Bu ilk defa olmuyor, daha önce de bir kac kere olmustu. Bir film ariyorum, ya da bir kitap. Ben aradigim zaman aylar yillarca ararim. Bulamiyorum. Sonra aramaktan vaz geciyorum. Sonra aradigim o film ya da kitap ansizin karsima cikip bana " anamm bu burdaymis" dedirttiriyor. Iste son örnek 2004 yapimi Sil Bastan filmi. Bu filmi merak edisimin tek nedeni aci ceken her kizin, kadinin bu filmden bahsediyor olusu. Facebook teki durum bildirme yerine yazabilen dahi olmustu. Gerci internet sitelerine artik her sey yaziliyor da. Ne biliyim, unutmaya calistirin arkadas listende niye böyle seyler yazarda dikkatini cekmeye calisirsin. Öncelikle filmin benim begendigim afisi budur, simdi gelelim yazabilen, ya da söyleyebilenlere;


Hatta önce ben böyle birsey ister ya da yaptirimiydim. Benim cevabim HAYIR. Hem de kocaman bir hayir. Acikca söylemek gerekirse simdiye kadar bir kere birini sevdigimi zannettim, bir kere de sevildigimi zannettim. Yani öyle kendini sildirdecek kadar önemsedigim birileri olmadi. Ama olsa da yapmazdim. Bu filmi izledikten sonra ise kesinlikle yapmazdim. Cünkü bir daha gördüm ki sorun duygularda. Hafiza istedigimiz kadar sifirlatalim, bir kisi hep var iste, duygularimizi tekrar ayaklandiracak ya da bir sorunlar hep var basimiza bela olacak. Onlardan kacmak bu kadar kolay degil. Ben bir seyler yaptiracak olsam, herhalde duygularima yönelik bir sey yaptirirdim. Ne biliyim, beni üzen duygulari benden uzaklastirirdim. Baska duygular üretip ya da ürettirip kabul ederdim, mutsuzlugu yok ederdim. Hayat gücümü kullandirip, mutlu son, olmasi gereken bir sonmus gibi hissetmemi saglardim. Ya da ondan cok fazla nefret ettirirdim.
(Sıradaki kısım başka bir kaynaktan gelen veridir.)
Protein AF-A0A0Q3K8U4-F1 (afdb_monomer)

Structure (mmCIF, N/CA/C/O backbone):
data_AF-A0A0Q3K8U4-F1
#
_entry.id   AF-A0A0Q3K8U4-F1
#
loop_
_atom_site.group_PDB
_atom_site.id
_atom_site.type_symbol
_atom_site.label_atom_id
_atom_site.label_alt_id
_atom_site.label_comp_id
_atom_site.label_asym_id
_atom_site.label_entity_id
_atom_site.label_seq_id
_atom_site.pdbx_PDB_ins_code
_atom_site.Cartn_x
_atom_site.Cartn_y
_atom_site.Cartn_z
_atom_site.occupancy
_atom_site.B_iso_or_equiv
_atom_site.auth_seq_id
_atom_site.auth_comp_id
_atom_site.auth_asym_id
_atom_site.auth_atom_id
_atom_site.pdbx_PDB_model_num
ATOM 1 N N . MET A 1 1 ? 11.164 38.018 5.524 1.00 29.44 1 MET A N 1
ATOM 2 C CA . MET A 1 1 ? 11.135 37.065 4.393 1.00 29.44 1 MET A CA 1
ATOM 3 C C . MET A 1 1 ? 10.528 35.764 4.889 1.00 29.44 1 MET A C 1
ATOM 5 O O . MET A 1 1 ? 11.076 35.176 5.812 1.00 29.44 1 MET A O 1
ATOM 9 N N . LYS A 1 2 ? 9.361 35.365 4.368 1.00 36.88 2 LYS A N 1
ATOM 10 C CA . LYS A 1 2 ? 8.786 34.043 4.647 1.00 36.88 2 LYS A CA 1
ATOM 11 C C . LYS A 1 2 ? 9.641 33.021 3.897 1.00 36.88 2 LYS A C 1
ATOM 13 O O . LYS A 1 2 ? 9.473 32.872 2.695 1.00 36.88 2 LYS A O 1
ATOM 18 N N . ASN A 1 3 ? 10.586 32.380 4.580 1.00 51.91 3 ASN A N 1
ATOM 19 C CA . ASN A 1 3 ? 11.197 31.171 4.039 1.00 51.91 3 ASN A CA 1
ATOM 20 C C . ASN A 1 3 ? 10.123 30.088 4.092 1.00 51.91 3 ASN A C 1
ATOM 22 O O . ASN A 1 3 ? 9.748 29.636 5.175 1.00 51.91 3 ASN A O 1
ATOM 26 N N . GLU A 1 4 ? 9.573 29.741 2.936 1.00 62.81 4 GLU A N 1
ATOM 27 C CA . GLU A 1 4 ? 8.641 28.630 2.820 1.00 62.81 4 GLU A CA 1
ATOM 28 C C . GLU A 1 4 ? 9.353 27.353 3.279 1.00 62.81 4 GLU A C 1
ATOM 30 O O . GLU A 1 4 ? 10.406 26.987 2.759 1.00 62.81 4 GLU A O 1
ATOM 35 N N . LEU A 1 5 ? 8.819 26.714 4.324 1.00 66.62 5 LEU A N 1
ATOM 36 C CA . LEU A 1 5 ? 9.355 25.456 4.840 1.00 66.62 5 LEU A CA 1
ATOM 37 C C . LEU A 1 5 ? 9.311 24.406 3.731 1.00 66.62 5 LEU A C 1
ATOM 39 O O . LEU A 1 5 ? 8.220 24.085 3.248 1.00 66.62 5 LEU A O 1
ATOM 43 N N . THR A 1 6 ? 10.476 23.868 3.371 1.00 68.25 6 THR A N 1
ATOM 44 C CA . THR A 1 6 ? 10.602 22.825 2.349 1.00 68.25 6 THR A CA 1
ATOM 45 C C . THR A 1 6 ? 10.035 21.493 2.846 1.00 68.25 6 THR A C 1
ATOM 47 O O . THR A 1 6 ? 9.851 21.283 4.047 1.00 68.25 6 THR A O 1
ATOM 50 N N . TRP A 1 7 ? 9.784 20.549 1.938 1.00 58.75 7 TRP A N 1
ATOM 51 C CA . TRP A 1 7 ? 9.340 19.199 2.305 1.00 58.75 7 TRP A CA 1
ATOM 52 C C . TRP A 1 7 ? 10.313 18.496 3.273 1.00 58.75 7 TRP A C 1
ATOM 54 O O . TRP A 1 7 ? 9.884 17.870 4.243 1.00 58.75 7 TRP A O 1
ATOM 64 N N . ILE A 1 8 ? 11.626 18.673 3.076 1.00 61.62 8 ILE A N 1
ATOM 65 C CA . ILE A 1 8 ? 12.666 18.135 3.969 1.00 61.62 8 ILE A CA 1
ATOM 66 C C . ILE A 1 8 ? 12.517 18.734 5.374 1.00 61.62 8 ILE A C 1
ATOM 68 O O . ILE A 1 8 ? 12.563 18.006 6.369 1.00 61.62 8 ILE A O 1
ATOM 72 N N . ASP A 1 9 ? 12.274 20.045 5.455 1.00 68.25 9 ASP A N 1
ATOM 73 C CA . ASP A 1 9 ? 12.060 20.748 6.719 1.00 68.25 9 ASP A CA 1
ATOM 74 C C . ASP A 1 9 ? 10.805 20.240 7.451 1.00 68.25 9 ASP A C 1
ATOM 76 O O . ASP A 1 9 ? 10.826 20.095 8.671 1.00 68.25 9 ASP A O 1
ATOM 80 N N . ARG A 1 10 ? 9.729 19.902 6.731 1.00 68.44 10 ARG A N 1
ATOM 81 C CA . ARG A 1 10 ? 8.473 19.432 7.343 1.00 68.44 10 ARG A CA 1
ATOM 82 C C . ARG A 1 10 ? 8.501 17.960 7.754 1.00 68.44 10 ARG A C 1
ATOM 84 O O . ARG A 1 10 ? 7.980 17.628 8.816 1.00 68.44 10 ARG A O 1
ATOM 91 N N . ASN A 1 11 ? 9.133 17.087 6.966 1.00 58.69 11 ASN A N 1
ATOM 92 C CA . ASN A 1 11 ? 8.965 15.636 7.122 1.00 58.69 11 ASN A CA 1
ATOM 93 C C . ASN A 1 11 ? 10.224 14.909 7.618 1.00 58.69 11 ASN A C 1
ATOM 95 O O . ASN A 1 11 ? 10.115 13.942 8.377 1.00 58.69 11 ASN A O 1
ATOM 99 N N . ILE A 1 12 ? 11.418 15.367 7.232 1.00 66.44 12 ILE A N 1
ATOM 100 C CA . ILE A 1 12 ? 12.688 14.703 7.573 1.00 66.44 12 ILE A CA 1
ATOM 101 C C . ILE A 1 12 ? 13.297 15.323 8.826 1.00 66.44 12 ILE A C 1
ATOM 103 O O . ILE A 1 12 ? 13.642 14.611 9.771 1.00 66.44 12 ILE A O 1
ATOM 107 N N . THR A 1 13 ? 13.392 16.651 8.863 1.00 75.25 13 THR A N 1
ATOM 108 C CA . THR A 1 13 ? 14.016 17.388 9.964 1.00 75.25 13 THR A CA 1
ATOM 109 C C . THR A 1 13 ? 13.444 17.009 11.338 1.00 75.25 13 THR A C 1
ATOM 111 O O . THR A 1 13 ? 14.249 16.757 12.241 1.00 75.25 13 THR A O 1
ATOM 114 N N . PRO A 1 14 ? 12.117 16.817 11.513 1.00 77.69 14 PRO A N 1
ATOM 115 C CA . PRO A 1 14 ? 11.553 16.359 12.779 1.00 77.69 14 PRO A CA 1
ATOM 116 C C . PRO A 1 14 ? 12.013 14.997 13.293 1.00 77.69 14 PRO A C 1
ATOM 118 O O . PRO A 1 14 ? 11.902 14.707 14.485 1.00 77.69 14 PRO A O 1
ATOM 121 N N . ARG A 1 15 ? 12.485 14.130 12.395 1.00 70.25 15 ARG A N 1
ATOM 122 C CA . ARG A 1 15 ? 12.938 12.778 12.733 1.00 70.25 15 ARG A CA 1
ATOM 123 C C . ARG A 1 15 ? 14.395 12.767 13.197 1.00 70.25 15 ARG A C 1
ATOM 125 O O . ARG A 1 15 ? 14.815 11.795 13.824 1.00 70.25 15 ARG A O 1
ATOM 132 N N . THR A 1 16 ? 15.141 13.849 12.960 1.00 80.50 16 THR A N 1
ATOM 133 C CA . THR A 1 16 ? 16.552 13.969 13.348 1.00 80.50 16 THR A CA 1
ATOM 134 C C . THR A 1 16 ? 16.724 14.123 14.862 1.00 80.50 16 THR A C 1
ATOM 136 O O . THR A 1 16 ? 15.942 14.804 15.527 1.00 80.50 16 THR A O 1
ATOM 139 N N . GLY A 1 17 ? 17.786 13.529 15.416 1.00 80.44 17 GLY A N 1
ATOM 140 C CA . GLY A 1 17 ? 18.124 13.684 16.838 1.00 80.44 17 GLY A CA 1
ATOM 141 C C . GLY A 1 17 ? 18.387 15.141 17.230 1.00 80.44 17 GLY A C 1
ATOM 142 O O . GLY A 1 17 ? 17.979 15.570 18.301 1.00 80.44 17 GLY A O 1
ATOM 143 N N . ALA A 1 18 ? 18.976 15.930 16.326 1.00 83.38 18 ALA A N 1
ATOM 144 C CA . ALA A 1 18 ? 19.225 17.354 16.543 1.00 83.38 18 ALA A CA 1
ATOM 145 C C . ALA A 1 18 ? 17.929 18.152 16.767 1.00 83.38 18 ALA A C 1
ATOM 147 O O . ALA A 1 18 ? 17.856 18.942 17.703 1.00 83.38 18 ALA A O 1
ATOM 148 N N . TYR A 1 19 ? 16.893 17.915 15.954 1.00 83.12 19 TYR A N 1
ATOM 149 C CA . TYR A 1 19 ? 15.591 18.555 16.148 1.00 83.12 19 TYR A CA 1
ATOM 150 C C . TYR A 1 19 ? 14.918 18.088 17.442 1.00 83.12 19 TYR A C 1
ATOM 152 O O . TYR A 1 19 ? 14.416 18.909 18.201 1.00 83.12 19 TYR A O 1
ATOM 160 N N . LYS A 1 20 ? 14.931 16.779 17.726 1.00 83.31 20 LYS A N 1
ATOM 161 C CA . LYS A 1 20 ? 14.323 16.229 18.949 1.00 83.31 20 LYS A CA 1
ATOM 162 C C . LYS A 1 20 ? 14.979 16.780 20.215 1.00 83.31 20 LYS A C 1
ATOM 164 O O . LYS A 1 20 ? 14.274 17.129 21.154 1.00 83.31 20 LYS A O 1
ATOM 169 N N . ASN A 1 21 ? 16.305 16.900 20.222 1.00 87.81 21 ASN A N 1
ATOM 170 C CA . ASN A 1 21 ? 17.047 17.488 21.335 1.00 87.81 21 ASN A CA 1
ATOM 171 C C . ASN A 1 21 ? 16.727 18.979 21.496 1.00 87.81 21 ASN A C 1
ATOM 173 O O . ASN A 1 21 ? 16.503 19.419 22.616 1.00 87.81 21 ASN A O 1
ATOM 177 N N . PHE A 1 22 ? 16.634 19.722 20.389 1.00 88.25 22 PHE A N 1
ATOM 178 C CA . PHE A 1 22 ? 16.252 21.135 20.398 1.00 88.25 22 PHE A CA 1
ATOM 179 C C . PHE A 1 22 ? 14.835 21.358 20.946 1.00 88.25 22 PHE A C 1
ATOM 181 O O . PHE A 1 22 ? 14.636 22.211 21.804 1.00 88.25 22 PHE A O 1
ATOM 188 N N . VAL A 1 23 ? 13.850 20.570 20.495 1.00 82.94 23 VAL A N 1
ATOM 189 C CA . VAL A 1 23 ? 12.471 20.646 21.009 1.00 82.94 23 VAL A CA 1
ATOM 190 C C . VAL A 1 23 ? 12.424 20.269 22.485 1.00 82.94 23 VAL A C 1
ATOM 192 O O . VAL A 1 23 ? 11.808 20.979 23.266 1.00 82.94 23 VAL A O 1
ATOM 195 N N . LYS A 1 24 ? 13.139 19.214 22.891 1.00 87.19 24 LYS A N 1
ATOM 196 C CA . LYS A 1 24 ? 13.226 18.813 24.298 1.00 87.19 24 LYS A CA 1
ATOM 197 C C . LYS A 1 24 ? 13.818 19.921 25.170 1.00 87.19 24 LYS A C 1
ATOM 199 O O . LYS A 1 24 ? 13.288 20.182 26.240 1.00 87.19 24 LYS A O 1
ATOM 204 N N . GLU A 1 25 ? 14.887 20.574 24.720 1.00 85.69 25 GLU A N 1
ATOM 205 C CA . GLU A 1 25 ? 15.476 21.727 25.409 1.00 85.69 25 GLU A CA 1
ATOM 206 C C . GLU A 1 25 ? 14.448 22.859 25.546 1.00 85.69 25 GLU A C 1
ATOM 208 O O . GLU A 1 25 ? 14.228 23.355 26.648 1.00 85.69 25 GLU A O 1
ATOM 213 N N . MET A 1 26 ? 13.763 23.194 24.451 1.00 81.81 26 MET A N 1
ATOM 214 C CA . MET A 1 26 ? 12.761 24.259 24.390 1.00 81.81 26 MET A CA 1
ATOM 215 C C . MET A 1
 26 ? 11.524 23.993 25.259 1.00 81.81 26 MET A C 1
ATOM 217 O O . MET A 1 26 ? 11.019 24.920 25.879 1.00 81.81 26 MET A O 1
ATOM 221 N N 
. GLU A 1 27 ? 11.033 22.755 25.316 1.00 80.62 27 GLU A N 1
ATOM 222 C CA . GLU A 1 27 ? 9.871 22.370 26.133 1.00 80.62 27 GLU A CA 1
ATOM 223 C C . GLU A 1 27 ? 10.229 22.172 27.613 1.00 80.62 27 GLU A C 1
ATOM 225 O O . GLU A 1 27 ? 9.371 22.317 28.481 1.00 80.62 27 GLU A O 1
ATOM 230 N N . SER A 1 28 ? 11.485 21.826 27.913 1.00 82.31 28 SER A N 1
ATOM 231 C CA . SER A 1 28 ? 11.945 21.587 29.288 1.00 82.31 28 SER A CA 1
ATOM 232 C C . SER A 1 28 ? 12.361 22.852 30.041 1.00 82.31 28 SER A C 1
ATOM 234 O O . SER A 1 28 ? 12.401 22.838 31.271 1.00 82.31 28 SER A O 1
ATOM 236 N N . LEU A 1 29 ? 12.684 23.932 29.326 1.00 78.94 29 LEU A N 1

Nefret sevgi kadar güclü bir duygu, nefret sevgiyi yok ediyor veeee hatirlamak aci vermiyor.
Simdi gelelim filmi izleyip te anlamayanlara. Sevgili canlar Joel ve Cleminte hafizalarinin bir kismini sildiriyorlar da ne oluyor. Tanistiklari yerde bir daha tanisiyorlar, bir daha bir birlerini seviyorlar, ayni seyi bir daha hissediyorlar. Mary olmasa yine ayni sekilde sonlanacak. Ne isim vermek isterseniz verin. Olacak oluyor. Her insan durmasi gerektigi yerde duruyor, ve yasmasi gerekeni yasiyor. Ben de birisinden kactigimi zannettim,beni sevdigini zannettigim ama sevdegini anlayinca da kactigim biri vardi ama yine karsilastik. Her sey bir daha bastan basladi. Sonu biraz farkli bitti. Ben O'na bir sey yaptim, yukarda kendime yapmayi planladigim bir seyi yaptim. Nefret duygusunu güclendirdim. Beni görse artik kacar. Cünkü nefretini kazandim. Nefret öyle bir sey iste. Tekrar baslamasina engel oluyor.
Ama uygun olani zamana birakmak, tekrar baslamis ise de gecmisten ders alip birbirimizi üzmemek, yipratmamak. Hic Sivas olayini unutmak isteyen var mi aramiz da. Toplumsal seyleri unutmayip, unutturmuyorsak, bireysel seylere de ayni sekilde yaklasmaliyiz.